5.2 Sobel 梯度算子（对应式(4)(5)中的 ∇）#

1
def gradient(input):
2
    filter1 = tf.reshape(tf.constant([[-1., 0., 1.], [-2., 0., 2.], [-1., 0., 1.]]), [3, 3, 1, 1])
3
    filter2 = tf.reshape(tf.constant([[-1., -2., -1.], [0., 0., 0.], [1., 2., 1.]]), [3, 3, 1, 1])
4
    Gradient1 = tf.nn.conv2d(input, filter1, strides=[1, 1, 1, 1], padding='SAME')
5
    Gradient2 = tf.nn.conv2d(input, filter2, strides=[1, 1, 1, 1], padding='SAME')
6
    Gradient = tf.abs(Gradient1) + tf.abs(Gradient2)
7
    return Gradient

代码来源：utils.py。
filter1/2 为 Sobel 水平/垂直核，对应原文中“we employ the Sobel operator”；输出 Gradient 即式(4)(5) 中的 $\nabla I$ 。

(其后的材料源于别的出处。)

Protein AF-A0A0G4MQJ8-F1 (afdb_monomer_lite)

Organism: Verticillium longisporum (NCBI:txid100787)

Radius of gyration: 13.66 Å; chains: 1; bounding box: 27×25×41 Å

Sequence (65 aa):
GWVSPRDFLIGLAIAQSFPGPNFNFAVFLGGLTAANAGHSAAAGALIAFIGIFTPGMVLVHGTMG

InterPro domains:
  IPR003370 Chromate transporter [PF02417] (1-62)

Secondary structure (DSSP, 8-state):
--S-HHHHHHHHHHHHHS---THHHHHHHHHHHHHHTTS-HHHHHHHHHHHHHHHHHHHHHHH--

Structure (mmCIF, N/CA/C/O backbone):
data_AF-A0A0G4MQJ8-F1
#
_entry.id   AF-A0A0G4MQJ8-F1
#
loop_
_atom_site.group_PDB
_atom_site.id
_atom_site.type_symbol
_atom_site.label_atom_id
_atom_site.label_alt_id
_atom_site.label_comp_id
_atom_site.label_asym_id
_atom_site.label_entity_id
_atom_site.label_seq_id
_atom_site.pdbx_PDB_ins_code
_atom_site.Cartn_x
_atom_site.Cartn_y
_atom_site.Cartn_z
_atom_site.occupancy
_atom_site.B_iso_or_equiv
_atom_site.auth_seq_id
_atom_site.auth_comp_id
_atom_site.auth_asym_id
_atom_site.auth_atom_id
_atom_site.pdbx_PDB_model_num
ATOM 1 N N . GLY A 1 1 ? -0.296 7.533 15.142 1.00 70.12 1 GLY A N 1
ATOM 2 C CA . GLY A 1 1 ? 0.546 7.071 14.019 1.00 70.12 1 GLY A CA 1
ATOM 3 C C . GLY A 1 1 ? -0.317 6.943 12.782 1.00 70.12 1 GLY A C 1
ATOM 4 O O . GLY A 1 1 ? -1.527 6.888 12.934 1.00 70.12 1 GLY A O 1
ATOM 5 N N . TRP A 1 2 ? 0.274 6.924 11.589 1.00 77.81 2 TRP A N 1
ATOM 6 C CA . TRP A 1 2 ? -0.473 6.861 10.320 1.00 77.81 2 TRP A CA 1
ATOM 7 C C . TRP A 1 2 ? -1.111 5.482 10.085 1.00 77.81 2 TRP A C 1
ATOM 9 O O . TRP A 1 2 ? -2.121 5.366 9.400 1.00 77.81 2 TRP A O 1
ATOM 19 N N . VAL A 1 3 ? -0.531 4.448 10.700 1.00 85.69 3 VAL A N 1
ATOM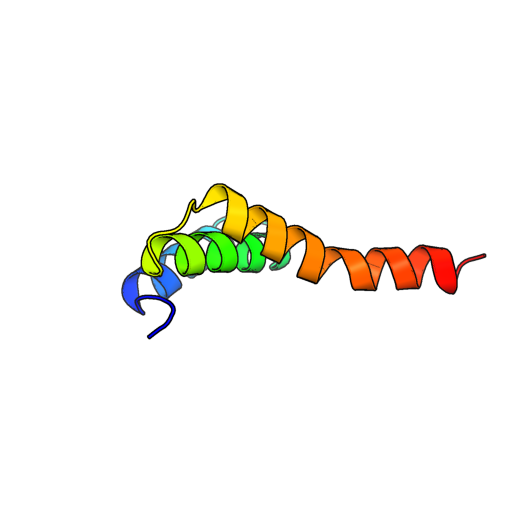 20 C CA . VAL A 1 3 ? -0.990 3.059 10.657 1.00 85.69 3 VAL A CA 1
ATOM 21 C C . VAL A 1 3 ? -0.815 2.434 12.046 1.00 85.69 3 VAL A C 1
ATOM 23 O O . VAL A 1 3 ? 0.158 2.734 12.746 1.00 85.69 3 VAL A O 1
ATOM 26 N N . SER A 1 4 ? -1.749 1.574 12.457 1.00 89.38 4 SER A N 1
ATOM 27 C CA . SER A 1 4 ? -1.638 0.764 13.677 1.00 89.38 4 SER A CA 1
ATOM 28 C C . SER A 1 4 ? -0.546 -0.311 13.528 1.00 89.38 4 SER A C 1
ATOM 30 O O . SER A 1 4 ? -0.541 -1.021 12.520 1.00 89.38 4 SER A O 1
ATOM 32 N N . PRO A 1 5 ? 0.343 -0.514 14.524 1.00 88.69 5 PRO A N 1
ATOM 33 C CA . PRO A 1 5 ? 1.379 -1.551 14.462 1.00 88.69 5 PRO A CA 1
ATOM 34 C C . PRO A 1 5 ? 0.815 -2.960 14.252 1.00 88.69 5 PRO A C 1
ATOM 36 O O . PRO A 1 5 ? 1.403 -3.765 13.537 1.00 88.69 5 PRO A O 1
ATOM 39 N N . ARG A 1 6 ? -0.354 -3.250 14.838 1.00 91.31 6 ARG A N 1
ATOM 40 C CA . ARG A 1 6 ? -1.043 -4.533 14.664 1.00 91.31 6 ARG A CA 1
ATOM 41 C C . ARG A 1 6 ? -1.436 -4.755 13.205 1.00 91.31 6 ARG A C 1
ATOM 43 O O . ARG A 1 6 ? -1.136 -5.808 12.651 1.00 91.31 6 ARG A O 1
ATOM 50 N N . ASP A 1 7 ? -2.080 -3.767 12.592 1.00 89.75 7 ASP A N 1
ATOM 51 C CA . ASP A 1 7 ? -2.595 -3.882 11.223 1.00 89.75 7 ASP A CA 1
ATOM 52 C C . ASP A 1 7 ? -1.455 -3.914 10.201 1.00 89.75 7 ASP A C 1
ATOM 54 O O . ASP A 1 7 ? -1.524 -4.640 9.211 1.00 89.75 7 ASP A O 1
ATOM 58 N N . PHE A 1 8 ? -0.362 -3.199 10.487 1.00 90.75 8 PHE A N 1
ATOM 59 C CA . PHE A 1 8 ? 0.878 -3.289 9.723 1.00 90.75 8 PHE A CA 1
ATOM 60 C C . PHE A 1 8 ? 1.456 -4.710 9.746 1.00 90.75 8 PHE A C 1
ATOM 62 O O . PHE A 1 8 ? 1.731 -5.273 8.689 1.00 90.75 8 PHE A O 1
ATOM 69 N N . LEU A 1 9 ? 1.620 -5.305 10.935 1.00 92.88 9 LEU A N 1
ATOM 70 C CA . LEU A 1 9 ? 2.201 -6.643 11.082 1.00 92.88 9 LEU A CA 1
ATOM 71 C C . LEU A 1 9 ? 1.311 -7.732 10.472 1.00 92.88 9 LEU A C 1
ATOM 73 O O . LEU A 1 9 ? 1.830 -8.646 9.835 1.00 92.88 9 LEU A O 1
ATOM 7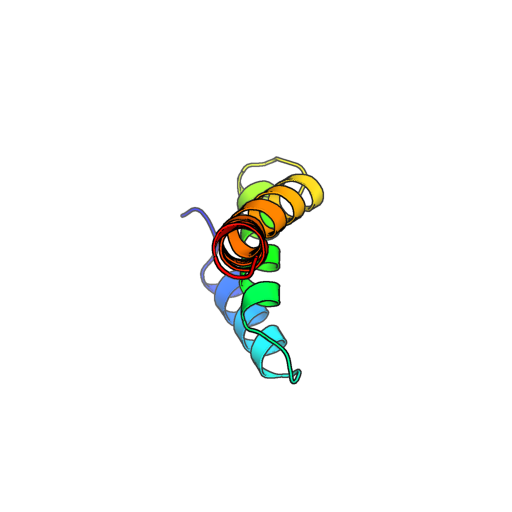7 N N . ILE A 1 10 ? -0.013 -7.623 10.613 1.00 91.56 10 ILE A N 1
ATOM 78 C CA . ILE A 1 10 ? -0.962 -8.547 9.973 1.00 91.56 10 ILE A CA 1
ATOM 79 C C . ILE A 1 10 ? -0.890 -8.412 8.450 1.00 91.56 10 ILE A C 1
ATOM 81 O O . ILE A 1 10 ? -0.762 -9.417 7.755 1.00 91.56 10 ILE A O 1
ATOM 85 N N . GLY A 1 11 ? -0.919 -7.186 7.924 1.00 89.06 11 GLY A N 1
ATOM 86 C CA . GLY A 1 11 ? -0.794 -6.945 6.488 1.00 89.06 11 GLY A CA 1
ATOM 87 C C . GLY A 1 11 ? 0.530 -7.454 5.922 1.00 89.06 11 GLY A C 1
ATOM 88 O O . GLY A 1 11 ? 0.552 -8.039 4.842 1.00 89.06 11 GLY A O 1
ATOM 89 N N . LEU A 1 12 ? 1.623 -7.293 6.673 1.00 91.38 12 LEU A N 1
ATOM 90 C CA . LEU A 1 12 ? 2.938 -7.799 6.298 1.00 91.38 12 LEU A CA 1
ATOM 91 C C . LEU A 1 12 ? 2.963 -9.330 6.293 1.00 91.38 12 LEU A C 1
ATOM 93 O O . LEU A 1 12 ? 3.453 -9.922 5.338 1.00 91.38 12 LEU A O 1
ATOM 97 N N . ALA A 1 13 ? 2.407 -9.977 7.318 1.00 91.06 13 ALA A N 1
ATOM 98 C CA . ALA A 1 13 ? 2.315 -11.433 7.376 1.00 91.06 13 ALA A CA 1
ATOM 99 C C . ALA A 1 13 ? 1.501 -11.995 6.200 1.00 91.06 13 ALA A C 1
ATOM 101 O O . ALA A 1 13 ? 1.917 -12.969 5.575 1.00 91.06 13 ALA A O 1
ATOM 102 N N . ILE A 1 14 ? 0.386 -11.346 5.847 1.00 89.62 14 ILE A N 1
ATOM 103 C CA . ILE A 1 14 ? -0.411 -11.703 4.666 1.00 89.62 14 ILE A CA 1
ATOM 104 C C . ILE A 1 14 ? 0.422 -11.520 3.395 1.00 89.62 14 ILE A C 1
ATOM 106 O O . ILE A 1 14 ? 0.495 -12.442 2.591 1.00 89.62 14 ILE A O 1
ATOM 110 N N . ALA A 1 15 ? 1.100 -10.383 3.228 1.00 90.06 15 ALA A N 1
ATOM 111 C CA . ALA A 1 15 ? 1.933 -10.125 2.054 1.00 90.06 15 ALA A CA 1
ATOM 112 C C . ALA A 1 15 ? 3.062 -11.155 1.885 1.00 90.06 15 ALA A C 1
ATOM 114 O O . ALA A 1 15 ? 3.360 -11.537 0.762 1.00 90.06 15 ALA A O 1
ATOM 115 N N . GLN A 1 16 ? 3.649 -11.637 2.983 1.00 90.44 16 GLN A N 1
ATOM 116 C CA . GLN A 1 16 ? 4.690 -12.674 2.972 1.00 90.44 16 GLN A CA 1
ATOM 117 C C . GLN A 1 16 ? 4.135 -14.092 2.771 1.00 90.44 16 GLN A C 1
ATOM 119 O O . GLN A 1 16 ? 4.871 -14.993 2.378 1.00 90.44 16 GLN A O 1
ATOM 124 N N . SER A 1 17 ? 2.844 -14.306 3.037 1.00 90.81 17 SER A N 1
ATOM 125 C CA . SER A 1 17 ? 2.195 -15.609 2.857 1.00 90.81 17 SER A CA 1
ATOM 126 C C . SER A 1 17 ? 1.950 -15.950 1.385 1.00 90.81 17 SER A C 1
ATOM 128 O O . SER A 1 17 ? 1.773 -17.119 1.051 1.00 90.81 17 SER A O 1
ATOM 130 N N . PHE A 1 18 ? 1.942 -14.948 0.501 1.00 85.50 18 PHE A N 1
ATOM 131 C CA . P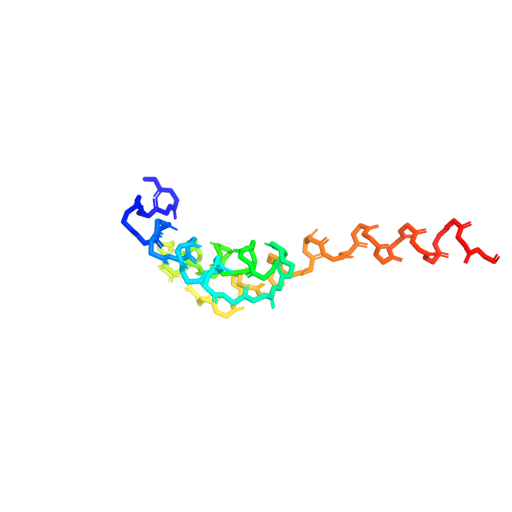HE A 1 18 ? 1.739 -15.127 -0.933 1.00 85.50 18 PHE A CA 1
ATOM 132 C C . PHE A 1 18 ? 3.004 -14.749 -1.713 1.00 85.50 18 PHE A C 1
ATOM 134 O O . PHE A 1 18 ? 3.615 -13.720 -1.424 1.00 85.50 18 PHE A O 1
ATOM 141 N N . PRO A 1 19 ? 3.391 -15.519 -2.745 1.00 76.94 19 PRO A N 1
ATOM 142 C CA . PRO A 1 19 ? 4.459 -15.103 -3.641 1.00 76.94 19 PRO A CA 1
ATOM 143 C C . PRO A 1 19 ? 3.999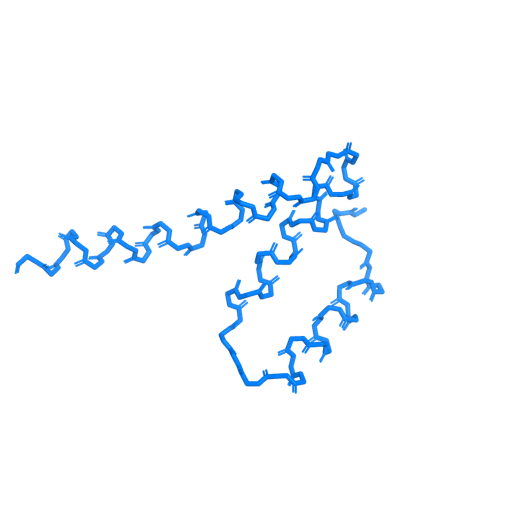 -13.880 -4.445 1.00 76.94 19 PRO A C 1
ATOM 145 O O . PRO A 1 19 ? 3.049 -13.953 -5.224 1.00 76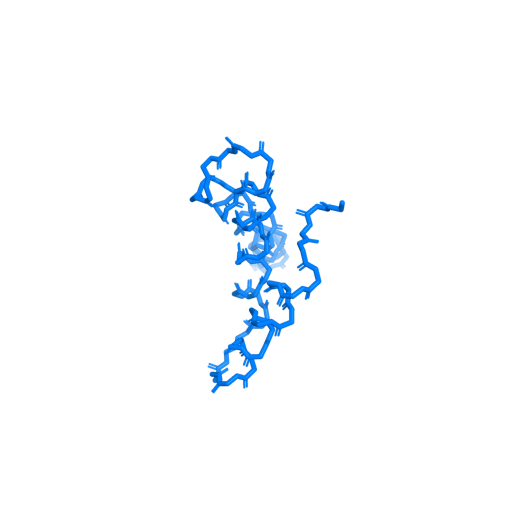.94 19 PRO A O 1
ATOM 148 N N . GLY A 1 20 ? 4.666 -12.742 -4.261 1.00 80.94 20 GLY A N 1
ATOM 149 C CA . GLY A 1 20 ? 4.341 -11.513 -4.977 1.00 80.94 20 GLY A CA 1
ATOM 150 C C . GLY A 1 20 ? 5.300 -10.363 -4.668 1.00 80.94 20 GLY A C 1
ATOM 151 O O . GLY A 1 20 ? 6.080 -10.431 -3.718 1.00 80.94 20 GLY A O 1
ATOM 152 N N . PRO A 1 21 ? 5.275 -9.291 -5.474 1.00 84.81 21 PRO A N 1
ATOM 153 C CA . PRO A 1 21 ? 6.111 -8.126 -5.238 1.00 84.81 21 PRO A CA 1
ATOM 154 C C . PRO A 1 21 ? 5.639 -7.341 -4.007 1.00 84.81 21 PRO A C 1
ATOM 156 O O . PRO A 1 21 ? 4.444 -7.095 -3.822 1.00 84.81 21 PRO A O 1
ATOM 159 N N . ASN A 1 22 ? 6.596 -6.824 -3.230 1.00 87.25 22 ASN A N 1
ATOM 160 C CA . ASN A 1 22 ? 6.329 -5.943 -2.083 1.00 87.25 22 ASN A CA 1
ATOM 161 C C . ASN A 1 22 ? 5.559 -4.657 -2.463 1.00 87.25 22 ASN A C 1
ATOM 163 O O . ASN A 1 22 ? 5.008 -3.988 -1.592 1.00 87.25 22 ASN A O 1
ATOM 167 N N . PHE A 1 23 ? 5.464 -4.320 -3.754 1.00 88.12 23 PHE A N 1
ATOM 168 C CA . PHE A 1 23 ? 4.640 -3.215 -4.251 1.00 88.12 23 PHE A CA 1
ATOM 169 C C . PHE A 1 23 ? 3.160 -3.350 -3.862 1.00 88.12 23 PHE A C 1
ATOM 171 O O . PHE A 1 23 ? 2.527 -2.351 -3.527 1.00 88.12 23 PHE A O 1
ATOM 178 N N . ASN A 1 24 ? 2.624 -4.573 -3.803 1.00 88.44 24 ASN A N 1
ATOM 179 C CA . ASN A 1 24 ? 1.245 -4.812 -3.360 1.00 88.44 24 ASN A CA 1
ATOM 180 C C . ASN A 1 24 ? 1.043 -4.409 -1.891 1.00 88.44 24 ASN A C 1
ATOM 182 O O . ASN A 1 24 ? 0.014 -3.838 -1.529 1.00 88.44 24 ASN A O 1
ATOM 186 N N . PHE A 1 25 ? 2.053 -4.649 -1.051 1.00 91.62 25 PHE A N 1
ATOM 187 C CA . PHE A 1 25 ? 2.032 -4.244 0.351 1.00 91.62 25 PHE A CA 1
ATOM 188 C C . PHE A 1 25 ? 2.062 -2.715 0.505 1.00 91.62 25 PHE A C 1
ATOM 190 O O . PHE A 1 25 ? 1.345 -2.170 1.340 1.00 91.62 25 PHE A O 1
ATOM 197 N N . ALA A 1 26 ? 2.806 -2.000 -0.344 1.00 91.56 26 ALA A N 1
ATOM 198 C CA . ALA A 1 26 ? 2.808 -0.536 -0.342 1.00 91.56 26 ALA A CA 1
ATOM 199 C C . ALA A 1 26 ? 1.428 0.060 -0.686 1.00 91.56 26 ALA A C 1
ATOM 201 O O . ALA A 1 26 ? 0.986 1.013 -0.044 1.00 91.56 26 ALA A O 1
ATOM 202 N N . VAL A 1 27 ? 0.713 -0.536 -1.647 1.00 92.69 27 VAL A N 1
ATOM 203 C CA . VAL A 1 27 ? -0.665 -0.148 -2.006 1.00 92.69 27 VAL A CA 1
ATOM 204 C C . VAL A 1 27 ? -1.632 -0.395 -0.844 1.00 92.69 27 VAL A C 1
ATOM 206 O O . VAL A 1 27 ? -2.434 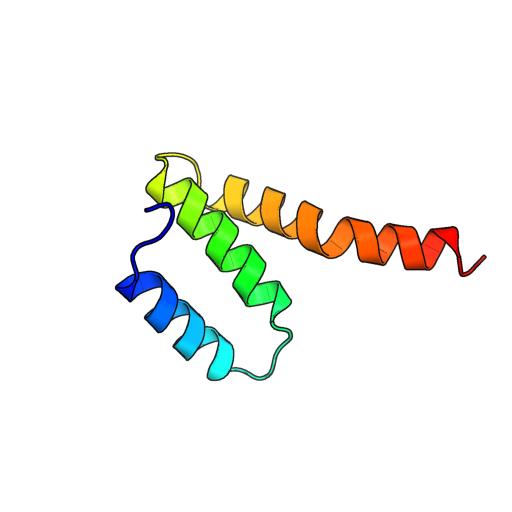0.480 -0.509 1.00 92.69 27 VAL A O 1
ATOM 209 N N . PHE A 1 28 ? -1.518 -1.549 -0.179 1.00 91.62 28 PHE A N 1
ATOM 210 C CA . PHE A 1 28 ? -2.287 -1.866 1.028 1.00 91.62 28 PHE A CA 1
ATOM 211 C C . PHE A 1 28 ? -2.052 -0.838 2.146 1.00 91.62 28 PHE A C 1
ATOM 213 O O . PHE A 1 28 ? -3.013 -0.336 2.729 1.00 91.62 28 PHE A O 1
ATOM 220 N N . LEU A 1 29 ? -0.795 -0.463 2.406 1.00 92.38 29 LEU A N 1
ATOM 221 C CA . LEU A 1 29 ? -0.461 0.555 3.406 1.00 92.38 29 LEU A CA 1
ATOM 222 C C . LEU A 1 29 ? -1.024 1.934 3.053 1.00 92.38 29 LEU A C 1
ATOM 224 O O . LEU A 1 29 ? -1.467 2.651 3.951 1.00 92.38 29 LEU A O 1
ATOM 228 N N . GLY A 1 30 ? -1.057 2.296 1.769 1.00 91.56 30 GLY A N 1
ATOM 229 C CA . GLY A 1 30 ? -1.704 3.521 1.297 1.00 91.56 30 GLY A CA 1
ATOM 230 C C . GLY A 1 30 ? -3.199 3.554 1.606 1.00 91.56 30 GLY A C 1
ATOM 231 O O . GLY A 1 30 ? -3.709 4.542 2.139 1.00 91.56 30 GLY A O 1
ATOM 232 N N . GLY A 1 31 ? -3.900 2.448 1.349 1.00 92.75 31 GLY A N 1
ATOM 233 C CA . GLY A 1 31 ? -5.316 2.317 1.693 1.00 92.75 31 GLY A CA 1
ATOM 234 C C . GLY A 1 31 ? -5.565 2.325 3.201 1.00 92.75 31 GLY A C 1
ATOM 235 O O . GLY A 1 31 ? -6.475 3.005 3.671 1.00 92.75 31 GLY A O 1
ATOM 236 N N . LEU A 1 32 ? -4.719 1.641 3.972 1.00 92.81 32 LEU A N 1
ATOM 237 C CA . LEU A 1 32 ? -4.808 1.590 5.431 1.00 92.81 32 LEU A CA 1
ATOM 238 C C . LEU A 1 32 ? -4.532 2.956 6.076 1.00 92.81 32 LEU A C 1
ATOM 240 O O . LEU A 1 32 ? -5.191 3.327 7.045 1.00 92.81 32 LEU A O 1
ATOM 244 N N . THR A 1 33 ? -3.606 3.729 5.512 1.00 91.50 33 THR A N 1
ATOM 245 C CA . THR A 1 33 ? -3.322 5.108 5.932 1.00 91.50 33 THR A CA 1
ATOM 246 C C . THR A 1 33 ? -4.525 6.014 5.675 1.00 91.50 33 THR A C 1
ATOM 248 O O . THR A 1 33 ? -4.941 6.752 6.566 1.00 91.50 33 THR A O 1
ATOM 251 N N . ALA A 1 34 ? -5.132 5.932 4.486 1.00 90.75 34 ALA A N 1
ATOM 252 C CA . ALA A 1 34 ? -6.326 6.710 4.160 1.00 90.75 34 ALA A CA 1
ATOM 253 C C . ALA A 1 34 ? -7.524 6.328 5.040 1.00 90.75 34 ALA A C 1
ATOM 255 O O . ALA A 1 34 ? -8.216 7.215 5.535 1.00 90.75 34 ALA A O 1
ATOM 256 N N . ALA A 1 35 ? -7.718 5.033 5.304 1.00 89.44 35 ALA A N 1
ATOM 257 C CA . ALA A 1 35 ? -8.759 4.546 6.205 1.00 89.44 35 ALA A CA 1
ATOM 258 C C . ALA A 1 35 ? -8.575 5.078 7.637 1.00 89.44 35 ALA A C 1
ATOM 260 O O . ALA A 1 35 ? -9.531 5.559 8.241 1.00 89.44 35 ALA A O 1
ATOM 261 N N . ASN A 1 36 ? -7.343 5.063 8.163 1.00 88.06 36 ASN A N 1
ATOM 262 C CA . ASN A 1 36 ? -7.029 5.638 9.477 1.00 88.06 36 ASN A CA 1
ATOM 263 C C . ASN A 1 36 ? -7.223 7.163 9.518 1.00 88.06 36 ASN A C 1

5.3 Loss 计算（对应式(2)-(6)，含 mask 分区）#

1
with tf.name_scope('g_loss'):
2
    self.ir_mask = (self.ir_mask + 1) / 2.0
3
    self.ir_p_loss_train = tf.multiply(self.ir_mask, tf.abs(self.fusion_images - self.ir_images))
4
    self.vi_p_loss_train = tf.multiply(1 - self.ir_mask, tf.abs(self.fusion_images - self.vi_images))
5
    self.ir_grad_loss_train = tf.multiply(self.ir_mask, tf.abs(gradient(self.fusion_images) - gradient(self.ir_images)))
6
    self.vi_grad_loss_train = tf.multiply(1 - self.ir_mask, tf.abs(gradient(self.fusion_images) - gradient(self.vi_images)))
7

8
    self.ir_p_loss = tf.reduce_mean(self.ir_p_loss_train)
9
    self.vi_p_loss = tf.reduce_mean(self.vi_p_loss_train)
10
    self.ir_grad_loss = tf.reduce_mean(self.ir_grad_loss_train)
11
    self.vi_grad_loss = tf.reduce_mean(self.vi_grad_loss_train)
12
    self.g_loss_2 = 1 * self.vi_p_loss + 1 * self.vi_grad_loss + 7 * self.ir_p_loss + 7 * self.ir_grad_loss

代码来源：model.py。
(mask+1)/2 恢复二值显著区域；1 - ir_mask 是背景 mask（“inverted”）；四项对应式(2)–(5) 的显著/背景像素与梯度 L1，reduce_mean 实现 $\frac{1}{HW}\|\cdot\|_1$ 。g_loss_2 中显著区域乘 $\alpha=7$ ，背景系数为 1，对应式(6)。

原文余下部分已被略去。